Tout d’abord pour gérer l’attention réduite des étudiants, la mise en place d’activités courtes peut être une technique pertinente : capsule vidéo de moins de 10min par exemple, ou travail dans un forum, ou les réponses peuvent être courtes ou spontanées.
De la même manière, les longues lectures non encadrées peuvent être difficile à effectuer pour les apprenants de l’ère numérique : une lecture avec objectifs peut être une meilleure manière de rendre vraiment productive la découverte d’un article, notamment lorsqu’il y a de nouveaux concepts à assimiler.

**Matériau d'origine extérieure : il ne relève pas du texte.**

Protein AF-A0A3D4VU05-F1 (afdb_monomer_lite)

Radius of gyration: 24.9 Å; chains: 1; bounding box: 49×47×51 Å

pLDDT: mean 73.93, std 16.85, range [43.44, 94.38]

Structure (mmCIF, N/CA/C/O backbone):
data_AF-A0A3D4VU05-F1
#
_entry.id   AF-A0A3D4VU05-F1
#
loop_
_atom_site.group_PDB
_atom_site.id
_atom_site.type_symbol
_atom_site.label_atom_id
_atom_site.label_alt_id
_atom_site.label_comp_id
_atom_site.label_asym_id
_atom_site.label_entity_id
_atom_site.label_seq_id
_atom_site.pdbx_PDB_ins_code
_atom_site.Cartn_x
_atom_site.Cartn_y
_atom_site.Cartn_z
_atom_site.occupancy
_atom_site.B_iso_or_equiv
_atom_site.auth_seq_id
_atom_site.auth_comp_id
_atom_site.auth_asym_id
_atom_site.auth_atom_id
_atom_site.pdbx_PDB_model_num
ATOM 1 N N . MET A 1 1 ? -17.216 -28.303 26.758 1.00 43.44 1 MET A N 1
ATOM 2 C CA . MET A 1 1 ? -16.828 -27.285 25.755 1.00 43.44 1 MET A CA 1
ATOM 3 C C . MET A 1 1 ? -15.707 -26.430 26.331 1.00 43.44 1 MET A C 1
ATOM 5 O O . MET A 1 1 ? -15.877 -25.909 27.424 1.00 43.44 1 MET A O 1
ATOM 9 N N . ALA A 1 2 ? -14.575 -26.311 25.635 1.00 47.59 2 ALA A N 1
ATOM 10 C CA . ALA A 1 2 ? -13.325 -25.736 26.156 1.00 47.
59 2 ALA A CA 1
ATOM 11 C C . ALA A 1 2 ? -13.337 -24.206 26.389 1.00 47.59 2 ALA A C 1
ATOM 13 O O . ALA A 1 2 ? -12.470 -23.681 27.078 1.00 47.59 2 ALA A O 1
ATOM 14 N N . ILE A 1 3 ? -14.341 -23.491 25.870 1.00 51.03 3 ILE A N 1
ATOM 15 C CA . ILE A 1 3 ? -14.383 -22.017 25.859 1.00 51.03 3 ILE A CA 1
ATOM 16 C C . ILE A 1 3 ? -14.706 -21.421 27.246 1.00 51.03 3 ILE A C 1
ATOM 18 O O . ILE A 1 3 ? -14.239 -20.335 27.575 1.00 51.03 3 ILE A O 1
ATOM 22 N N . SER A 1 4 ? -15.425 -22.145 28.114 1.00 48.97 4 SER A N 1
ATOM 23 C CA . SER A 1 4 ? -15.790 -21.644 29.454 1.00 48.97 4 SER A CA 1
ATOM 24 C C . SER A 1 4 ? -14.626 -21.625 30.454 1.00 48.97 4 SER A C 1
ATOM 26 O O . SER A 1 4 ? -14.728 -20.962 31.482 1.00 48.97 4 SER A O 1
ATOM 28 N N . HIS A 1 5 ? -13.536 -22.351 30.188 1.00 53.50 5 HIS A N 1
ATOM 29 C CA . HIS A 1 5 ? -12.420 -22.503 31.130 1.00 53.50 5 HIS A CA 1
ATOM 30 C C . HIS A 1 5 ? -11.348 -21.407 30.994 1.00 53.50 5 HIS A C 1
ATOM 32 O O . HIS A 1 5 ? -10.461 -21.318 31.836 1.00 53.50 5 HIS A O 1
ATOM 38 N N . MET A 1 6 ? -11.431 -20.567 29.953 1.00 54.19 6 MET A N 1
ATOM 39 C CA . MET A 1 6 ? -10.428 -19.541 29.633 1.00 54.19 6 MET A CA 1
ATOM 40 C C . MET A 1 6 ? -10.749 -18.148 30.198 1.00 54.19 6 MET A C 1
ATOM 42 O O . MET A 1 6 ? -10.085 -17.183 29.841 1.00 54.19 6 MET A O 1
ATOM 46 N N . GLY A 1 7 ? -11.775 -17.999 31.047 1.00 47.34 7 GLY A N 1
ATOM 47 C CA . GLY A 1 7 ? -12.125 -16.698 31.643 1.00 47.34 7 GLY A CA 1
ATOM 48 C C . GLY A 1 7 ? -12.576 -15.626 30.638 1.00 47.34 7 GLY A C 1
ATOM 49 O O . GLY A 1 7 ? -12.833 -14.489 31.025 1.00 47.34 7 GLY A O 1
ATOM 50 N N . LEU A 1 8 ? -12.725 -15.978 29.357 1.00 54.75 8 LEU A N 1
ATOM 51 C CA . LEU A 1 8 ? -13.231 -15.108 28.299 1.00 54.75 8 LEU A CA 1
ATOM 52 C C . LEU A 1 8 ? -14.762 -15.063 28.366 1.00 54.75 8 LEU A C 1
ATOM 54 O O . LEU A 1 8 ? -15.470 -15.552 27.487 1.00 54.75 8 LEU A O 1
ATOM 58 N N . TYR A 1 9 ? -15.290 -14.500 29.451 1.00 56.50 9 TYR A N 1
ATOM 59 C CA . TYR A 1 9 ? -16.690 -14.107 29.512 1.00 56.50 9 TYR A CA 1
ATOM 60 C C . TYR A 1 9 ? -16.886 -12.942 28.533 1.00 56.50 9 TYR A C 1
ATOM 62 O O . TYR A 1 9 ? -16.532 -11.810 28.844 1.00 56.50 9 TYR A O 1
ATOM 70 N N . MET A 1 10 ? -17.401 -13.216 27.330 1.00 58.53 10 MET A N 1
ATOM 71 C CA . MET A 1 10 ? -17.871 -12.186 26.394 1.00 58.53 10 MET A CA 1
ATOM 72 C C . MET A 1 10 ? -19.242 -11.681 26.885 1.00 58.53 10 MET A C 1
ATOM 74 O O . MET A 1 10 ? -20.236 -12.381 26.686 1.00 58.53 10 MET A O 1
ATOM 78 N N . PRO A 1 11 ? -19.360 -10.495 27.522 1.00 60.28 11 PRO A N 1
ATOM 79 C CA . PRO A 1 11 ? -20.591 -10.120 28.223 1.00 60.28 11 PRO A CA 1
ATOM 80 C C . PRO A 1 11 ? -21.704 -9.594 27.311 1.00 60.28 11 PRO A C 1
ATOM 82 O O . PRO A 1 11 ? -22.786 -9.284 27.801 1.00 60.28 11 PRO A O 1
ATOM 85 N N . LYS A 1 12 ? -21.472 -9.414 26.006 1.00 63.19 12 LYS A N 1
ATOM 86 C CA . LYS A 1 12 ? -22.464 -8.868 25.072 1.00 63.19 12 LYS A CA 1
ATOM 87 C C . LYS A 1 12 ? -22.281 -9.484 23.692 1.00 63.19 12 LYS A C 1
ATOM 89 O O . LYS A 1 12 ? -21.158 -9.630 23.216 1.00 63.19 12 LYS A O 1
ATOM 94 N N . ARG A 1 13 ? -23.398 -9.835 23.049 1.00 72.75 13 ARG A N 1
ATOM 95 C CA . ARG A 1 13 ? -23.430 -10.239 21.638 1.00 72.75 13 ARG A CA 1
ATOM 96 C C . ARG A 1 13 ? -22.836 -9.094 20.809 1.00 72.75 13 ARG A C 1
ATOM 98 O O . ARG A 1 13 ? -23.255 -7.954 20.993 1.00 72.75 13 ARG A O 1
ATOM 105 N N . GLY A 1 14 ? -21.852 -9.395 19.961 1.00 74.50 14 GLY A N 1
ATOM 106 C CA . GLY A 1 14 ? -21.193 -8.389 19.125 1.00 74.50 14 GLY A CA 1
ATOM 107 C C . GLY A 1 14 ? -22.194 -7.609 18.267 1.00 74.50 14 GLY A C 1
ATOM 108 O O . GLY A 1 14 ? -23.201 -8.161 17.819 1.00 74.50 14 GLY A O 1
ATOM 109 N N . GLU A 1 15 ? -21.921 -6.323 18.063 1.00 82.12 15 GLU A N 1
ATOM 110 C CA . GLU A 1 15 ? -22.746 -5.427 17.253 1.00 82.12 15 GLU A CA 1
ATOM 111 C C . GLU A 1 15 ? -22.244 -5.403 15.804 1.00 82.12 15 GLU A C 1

Mais cette image des apprenants du XXIe siècle ne se réduit pas à une attention réduite ! Au contraire, il me semble qu’une confiance dans le l’usage de la technologie par les étudiants est fondamentale. Les activités en distance asynchrone sont alors à prescrire, car elles sont adaptées au quotidien et aux usages numériques des apprenants d’aujourd’hui.
Enfin, la mise en réseau des apprenants me paraît un outil clef pour la motivation : les réseaux sociaux prennent une place importante dans nos vies. Elles permettent du lien social prolongé, de la communication et apportent un plaisir ou gratification immédiate. Pourquoi ne pas transférer cela dans un contexte de cours ? À l’université en particulier, les étudiants peuvent ne passer qu’un temps très limité en présence ensemble et avec l’enseignant. Les plateformes numériques peuvent prolonger le cours par un échange entre étudiant et/ou avec l’enseignant. Ce blogue-ci en est la preuve !
Créer une dynamique de groupe, une communauté autour d’un enseignement me paraît fondamental dans le contexte actuel. Permettre aux étudiants de créer un lien et de s’investir dans le cours est une manière très efficace de créer la motivation, clef pour apprendre !


Référence :

Ménard, L. et St-Pierre, L. (2014). Paradigmes et théories qui guident l’action. Dans Se former en pédagogie de l’enseignement supérieur (pp.17-34). Montréal : Collection PERFORMA AQPC.
Jonnaert, P. (2006). Constructivisme, connaissances et savoirs. Transfert, (3), 5-20. https://www.moodle2.uqam.ca/coursv3/pluginfile.php/1352455/mod_page/content/24/Jonnaert_2006-2.pdf

Siemens, G. (2005). Connectivism: A Learning Theory For The Digital Age. International Journal of Instructional Technology and Distance Learning, 2(1), 3-10. www.itdl.org/journal/jan_05/article01.htm





1 commentaire:

  1. Bonjour Émilie,

    Une belle rétrospective des trois théories. Les propositions de pratiques que vous faites, sont toutes pertinentes. J'ai trouvé celles en lien avec le constructivisme particulièrement intéressantes! Elles semblent bien correspondre à vos pratiques d'enseignement. Je retiens aussi notamment cette phrase en lien avec le connectivisme qui m'apparaît très importante: " Mais cette image des apprenants du XXIe siècle ne se réduit pas à une attention réduite ! Au contraire, il me semble qu’une confiance dans le l’usage de la technologie par les étudiants est fondamentale.". En effet, au lieu de juger avec un regard du passé, il faut apprendre à faire confiance...Nous arriverons peut-être plus facilement à nous faire confiance comme prof.